Try it
In the entries below, the word "backbone" appears on some lines. Copy each of those lines.

[[ Material provided, beginning ]]

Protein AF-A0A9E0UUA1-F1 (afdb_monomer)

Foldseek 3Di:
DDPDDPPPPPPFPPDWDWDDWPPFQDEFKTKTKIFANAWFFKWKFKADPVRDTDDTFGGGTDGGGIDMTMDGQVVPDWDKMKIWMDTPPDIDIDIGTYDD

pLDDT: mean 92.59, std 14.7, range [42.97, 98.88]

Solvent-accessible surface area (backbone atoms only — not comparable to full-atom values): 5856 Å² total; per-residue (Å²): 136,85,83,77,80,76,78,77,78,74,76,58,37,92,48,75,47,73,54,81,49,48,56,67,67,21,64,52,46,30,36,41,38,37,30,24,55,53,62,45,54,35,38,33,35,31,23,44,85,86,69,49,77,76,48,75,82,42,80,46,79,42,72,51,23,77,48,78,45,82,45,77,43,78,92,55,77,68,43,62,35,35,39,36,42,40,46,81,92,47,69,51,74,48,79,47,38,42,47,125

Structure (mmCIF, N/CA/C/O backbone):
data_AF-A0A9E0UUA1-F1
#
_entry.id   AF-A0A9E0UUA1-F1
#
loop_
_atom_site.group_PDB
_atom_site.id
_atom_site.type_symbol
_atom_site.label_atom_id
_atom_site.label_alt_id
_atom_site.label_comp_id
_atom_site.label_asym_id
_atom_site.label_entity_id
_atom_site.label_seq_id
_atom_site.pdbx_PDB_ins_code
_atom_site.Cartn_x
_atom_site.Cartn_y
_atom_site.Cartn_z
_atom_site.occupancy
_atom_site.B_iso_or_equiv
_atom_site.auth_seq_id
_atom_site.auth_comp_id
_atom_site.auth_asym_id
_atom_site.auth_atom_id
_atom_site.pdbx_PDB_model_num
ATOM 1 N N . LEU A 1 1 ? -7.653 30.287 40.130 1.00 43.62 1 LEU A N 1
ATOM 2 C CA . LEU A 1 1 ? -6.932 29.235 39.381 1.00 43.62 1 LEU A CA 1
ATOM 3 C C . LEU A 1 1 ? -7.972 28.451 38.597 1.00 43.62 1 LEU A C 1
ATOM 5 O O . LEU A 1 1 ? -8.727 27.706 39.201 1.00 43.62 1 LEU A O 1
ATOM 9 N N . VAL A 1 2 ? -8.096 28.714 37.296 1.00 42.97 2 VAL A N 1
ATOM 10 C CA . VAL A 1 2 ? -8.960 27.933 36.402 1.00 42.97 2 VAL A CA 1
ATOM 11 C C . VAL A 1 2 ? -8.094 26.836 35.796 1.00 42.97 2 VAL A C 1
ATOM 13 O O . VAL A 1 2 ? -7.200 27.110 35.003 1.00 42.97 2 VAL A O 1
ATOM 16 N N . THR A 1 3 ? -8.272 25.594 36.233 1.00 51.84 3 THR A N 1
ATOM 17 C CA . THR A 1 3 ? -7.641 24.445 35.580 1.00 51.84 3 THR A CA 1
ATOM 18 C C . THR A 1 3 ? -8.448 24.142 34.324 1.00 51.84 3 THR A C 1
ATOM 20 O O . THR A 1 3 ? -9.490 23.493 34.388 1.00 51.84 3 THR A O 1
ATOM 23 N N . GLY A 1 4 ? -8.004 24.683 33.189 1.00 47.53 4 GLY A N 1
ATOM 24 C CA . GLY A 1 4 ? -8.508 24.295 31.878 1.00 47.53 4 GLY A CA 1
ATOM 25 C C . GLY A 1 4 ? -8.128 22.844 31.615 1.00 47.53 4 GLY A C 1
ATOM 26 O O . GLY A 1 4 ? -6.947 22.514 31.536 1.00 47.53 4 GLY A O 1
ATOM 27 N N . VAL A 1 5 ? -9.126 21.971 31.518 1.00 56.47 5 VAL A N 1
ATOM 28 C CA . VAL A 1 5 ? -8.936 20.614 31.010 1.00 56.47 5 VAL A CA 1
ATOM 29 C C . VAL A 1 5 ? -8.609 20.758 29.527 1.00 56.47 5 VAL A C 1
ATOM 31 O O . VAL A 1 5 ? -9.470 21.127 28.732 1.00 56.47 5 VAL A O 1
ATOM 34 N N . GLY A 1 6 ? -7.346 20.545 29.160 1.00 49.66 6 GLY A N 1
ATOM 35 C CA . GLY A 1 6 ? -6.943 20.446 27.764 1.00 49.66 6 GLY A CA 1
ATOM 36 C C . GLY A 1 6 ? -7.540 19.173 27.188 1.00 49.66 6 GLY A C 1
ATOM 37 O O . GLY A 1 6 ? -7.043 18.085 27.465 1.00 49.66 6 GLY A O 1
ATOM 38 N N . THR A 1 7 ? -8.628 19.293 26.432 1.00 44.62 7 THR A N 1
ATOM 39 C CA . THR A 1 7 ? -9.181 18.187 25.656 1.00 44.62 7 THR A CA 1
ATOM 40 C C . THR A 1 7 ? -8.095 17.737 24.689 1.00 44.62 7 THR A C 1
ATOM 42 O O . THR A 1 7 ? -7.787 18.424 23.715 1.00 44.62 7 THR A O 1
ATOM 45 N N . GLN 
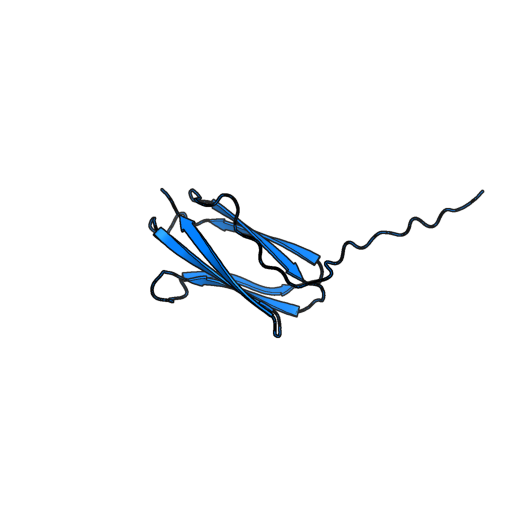A 1 8 ? -7.450 16.615 24.992 1.00 50.00 8 GLN A N 1
ATOM 46 C CA . GLN A 1 8 ? -6.528 15.972 24.076 1.00 50.00 8 GLN A CA 1
ATOM 47 C C . GLN A 1 8 ? -7.380 15.521 22.889 1.00 50.00 8 GLN A C 1
ATOM 49 O O . GLN A 1 8 ? -8.138 14.561 22.998 1.00 50.00 8 GLN A O 1
ATOM 54 N N . LEU A 1 9 ? -7.350 16.286 21.796 1.00 53.44 9 LEU A N 1
ATOM 55 C CA . LEU A 1 9 ? -7.999 15.917 20.545 1.00 53.44 9 LEU A CA 1
ATOM 56 C C . LEU A 1 9 ? -7.314 14.636 20.067
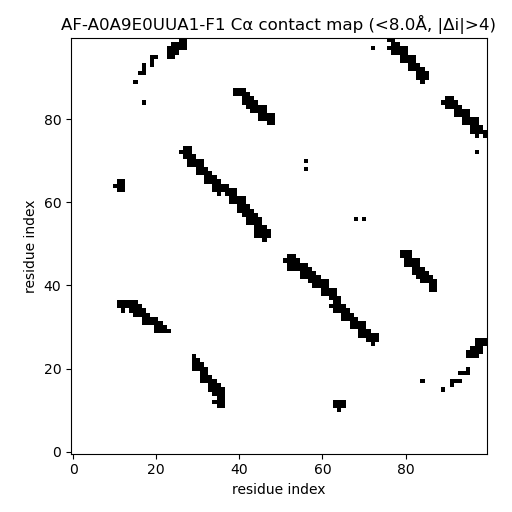 1.00 53.44 9 LEU A C 1
ATOM 58 O O . LEU A 1 9 ? -6.266 14.686 19.425 1.00 53.44 9 LEU A O 1
ATOM 62 N N . THR A 1 10 ? -7.849 13.476 20.429 1.00 57.16 10 THR A N 1
ATOM 63 C CA . THR A 1 10 ? -7.469 12.224 19.787 1.00 57.16 10 THR A CA 1
ATOM 64 C C . THR A 1 10 ? -7.938 12.342 18.346 1.00 57.16 10 THR A C 1
ATOM 66 O O . THR A 1 10 ? -9.133 12.248 18.074 1.00 57.16 10 THR A O 1
ATOM 69 N N . LEU A 1 11 ? -7.002 12.640 17.442 1.00 73.56 11 LEU A N 1
ATOM 70 C CA . LEU A 1 11 ? -7.210 12.696 15.996 1.00 73.56 11 LEU A CA 1
ATOM 71 C C . LEU A 1 11 ? -7.405 11.272 15.460 1.00 73.56 11 LEU A C 1
ATOM 73 O O . LEU A 1 11 ? -6.589 10.757 14.699 1.00 73.56 11 LEU A O 1
ATOM 77 N N . THR A 1 12 ? -8.465 10.609 15.909 1.00 86.75 12 THR A N 1
ATOM 78 C CA . THR A 1 12 ? -8.907 9.346 15.334 1.00 86.75 12 THR A CA 1
ATOM 79 C C . THR A 1 12 ? -9.578 9.672 14.000 1.00 86.75 12 THR A C 1
ATOM 81 O O . THR A 1 12 ? -10.436 10.552 13.964 1.00 86.75 12 THR A O 1
ATOM 84 N N . PRO A 1 13 ? -9.178 9.039 12.888 1.00 93.50 13 PRO A N 1
ATOM 85 C CA . PRO A 1 13 ? -9.820 9.267 11.598 1.00 93.50 13 PRO A CA 1
ATOM 86 C C . PRO A 1 13 ? -11.282 8.810 11.628 1.00 93.50 13 PRO A C 1
ATOM 88 O O . PRO A 1 13 ? -11.601 7.787 12.226 1.00 93.50 13 PRO A O 1
ATOM 91 N N . ASP A 1 14 ? -12.157 9.516 10.915 1.00 94.31 14 ASP A N 1
ATOM 92 C CA . ASP A 1 14 ? -13.587 9.173 10.858 1.00 94.31 14 ASP A CA 1
ATOM 93 C C . ASP A 1 14 ? -13.889 7.997 9.913 1.00 94.31 14 ASP A C 1
ATOM 95 O O . ASP A 1 14 ? -14.954 7.383 9.980 1.00 94.31 14 ASP A O 1
ATOM 99 N N . LYS A 1 15 ? -12.963 7.683 8.999 1.00 96.38 15 LYS A N 1
ATOM 100 C CA . LYS A 1 15 ? -13.161 6.691 7.936 1.00 96.38 15 LYS A CA 1
ATOM 101 C C . LYS A 1 15 ? -11.907 5.871 7.658 1.00 96.38 15 LYS A C 1
ATOM 103 O O . LYS A 1 15 ? -10.776 6.298 7.909 1.00 96.38 15 LYS A O 1
ATOM 108 N N . TYR A 1 16 ? -12.140 4.702 7.073 1.00 97.94 16 TYR A N 1
ATOM 109 C CA . TYR A 1 16 ? -11.097 3.948 6.398 1.00 97.94 16 TYR A CA 1
ATOM 110 C C . TYR A 1 16 ? -10.687 4.669 5.111 1.00 97.94 16 TYR A C 1
ATOM 112 O O . TYR A 1 16 ? -11.546 5.126 4.354 1.00 97.94 16 TYR A O 1
ATOM 120 N N . GLU A 1 17 ? -9.388 4.770 4.855 1.00 98.19 17 GLU A N 1
ATOM 121 C CA . GLU A 1 17 ? -8.867 5.361 3.623 1.00 98.19 17 GLU A CA 1
ATOM 122 C C . GLU A 1 17 ? -7.519 4.744 3.260 1.00 98.19 17 GLU A C 1
ATOM 124 O O . GLU A 1 17 ? -6.691 4.508 4.135 1.00 98.19 17 GLU A O 1
ATOM 129 N N . LEU A 1 18 ? -7.289 4.525 1.963 1.00 98.75 18 LEU A N 1
ATOM 130 C CA . LEU A 1 18 ? -5.978 4.233 1.391 1.00 98.75 18 LEU A CA 1
ATOM 131 C C . LEU A 1 18 ? -5.595 5.384 0.459 1.00 98.75 18 LEU A C 1
ATOM 133 O O . LEU A 1 18 ? -6.234 5.610 -0.571 1.00 98.75 18 LEU A O 1
ATOM 137 N N . ALA A 1 19 ? -4.554 6.123 0.823 1.00 98.62 19 ALA A N 1
ATOM 138 C CA . ALA A 1 19 ? -4.089 7.252 0.035 1.00 98.62 19 ALA A CA 1
ATOM 139 C C . ALA A 1 19 ? -3.314 6.791 -1.207 1.00 98.62 19 ALA A C 1
ATOM 141 O O . ALA A 1 19 ? -2.756 5.688 -1.267 1.00 98.62 19 ALA A O 1
ATOM 142 N N . GLN A 1 20 ? -3.222 7.681 -2.195 1.00 98.69 20 GLN A N 1
ATOM 143 C CA . GLN A 1 20 ? -2.257 7.522 -3.276 1
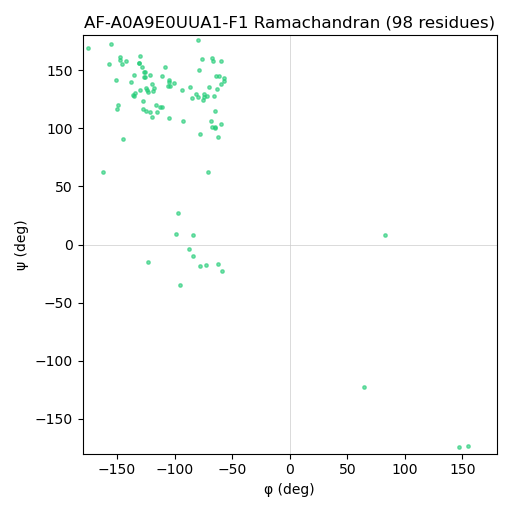.00 98.69 20 GLN A CA 1
ATOM 144 C C . GLN A 1 20 ? -0.834 7.571 -2.700 1.00 98.69 20 GLN A C 1
ATOM 146 O O . GLN A 1 20 ? -0.519 8.454 -1.902 1.00 98.69 20 GLN A O 1
ATOM 151 N N . ASN A 1 21 ? 0.023 6.637 -3.109 1.00 98.69 21 ASN A N 1
ATOM 152 C CA . ASN A 1 21 ? 1.416 6.611 -2.689 1.00 98.69 21 ASN A CA 1
ATOM 153 C C . ASN A 1 21 ? 2.145 7.885 -3.151 1.00 98.69 21 ASN A C 1
ATOM 155 O O . ASN A 1 21 ? 1.865 8.399 -4.238 1.00 98.69 21 ASN A O 1
ATOM 159 N N . TYR A 1 22 ? 3.081 8.389 -2.347 1.00 98.25 22 TYR A N 1
ATOM 160 C CA . TYR A 1 22 ? 3.870 9.573 -2.688 1.00 98.25 22 TYR A CA 1
ATOM 161 C C . TYR A 1 22 ? 5.364 9.358 -2.394 1.00 98.25 22 TYR A C 1
ATOM 163 O O . TYR A 1 22 ? 5.710 8.943 -1.284 1.00 98.25 22 TYR A O 1
ATOM 171 N N . PRO A 1 23 ? 6.261 9.657 -3.356 1.00 98.31 23 PRO A N 1
ATOM 172 C CA . PRO A 1 23 ? 5.974 10.109 -4.726 1.00 98.31 23 PRO A CA 1
ATOM 173 C C . PRO A 1 23 ? 5.305 9.018 -5.587 1.00 98.31 23 PRO A C 1
ATOM 175 O O . PRO A 1 23 ? 5.361 7.839 -5.242 1.00 98.31 23 PRO A O 1
ATOM 178 N N . ASN A 1 24 ? 4.653 9.412 -6.686 1.00 96.62 24 ASN A N 1
ATOM 179 C CA . ASN A 1 24 ? 4.186 8.523 -7.757 1.00 96.62 24 ASN A CA 1
ATOM 180 C C . ASN A 1 24 ? 4.180 9.291 -9.101 1.00 96.62 24 ASN A C 1
ATOM 182 O O . ASN A 1 24 ? 3.410 10.247 -9.214 1.00 96.62 24 ASN A O 1
ATOM 186 N N . PRO A 1 25 ? 4.980 8.906 -10.117 1.00 98.06 25 PRO A N 1
ATOM 187 C CA . PRO A 1 25 ? 5.937 7.791 -10.133 1.00 98.06 25 PRO A CA 1
ATOM 188 C C . PRO A 1 25 ? 7.040 7.901 -9.066 1.00 98.06 25 PRO A C 1
ATOM 190 O O . PRO A 1 25 ? 7.307 8.993 -8.569 1.00 98.06 25 PRO A O 1
ATOM 193 N N . PHE A 1 26 ? 7.663 6.782 -8.689 1.00 98.44 26 PHE A N 1
ATOM 194 C CA . PHE A 1 26 ? 8.660 6.724 -7.607 1.00 98.44 26 PHE A CA 1
ATOM 195 C C . PHE A 1 26 ? 9.945 5.984 -7.999 1.00 98.44 26 PHE A C 1
ATOM 197 O O . PHE A 1 26 ? 9.900 5.139 -8.887 1.00 98.44 26 PHE A O 1
ATOM 204 N N . ASN A 1 27 ? 11.068 6.283 -7.325 1.00 96.81 27 ASN A N 1
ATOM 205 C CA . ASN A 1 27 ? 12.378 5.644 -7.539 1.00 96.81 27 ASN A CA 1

[[ Material provided, end ]]

Finished task
Solvent-accessible surface area (backbone atoms only — not comparable to full-atom values): 5856 Å² total; per-residue (Å²): 136,85,83,77,80,76,78,77,78,74,76,58,37,92,48,75,47,73,54,81,49,48,56,67,67,21,64,52,46,30,36,41,38,37,30,24,55,53,62,45,54,35,38,33,35,31,23,44,85,86,69,49,77,76,48,75,82,42,80,46,79,42,72,51,23,77,48,78,45,82,45,77,43,78,92,55,77,68,43,62,35,35,39,36,42,40,46,81,92,47,69,51,74,48,79,47,38,42,47,125
Structure (mmCIF, N/CA/C/O backbone):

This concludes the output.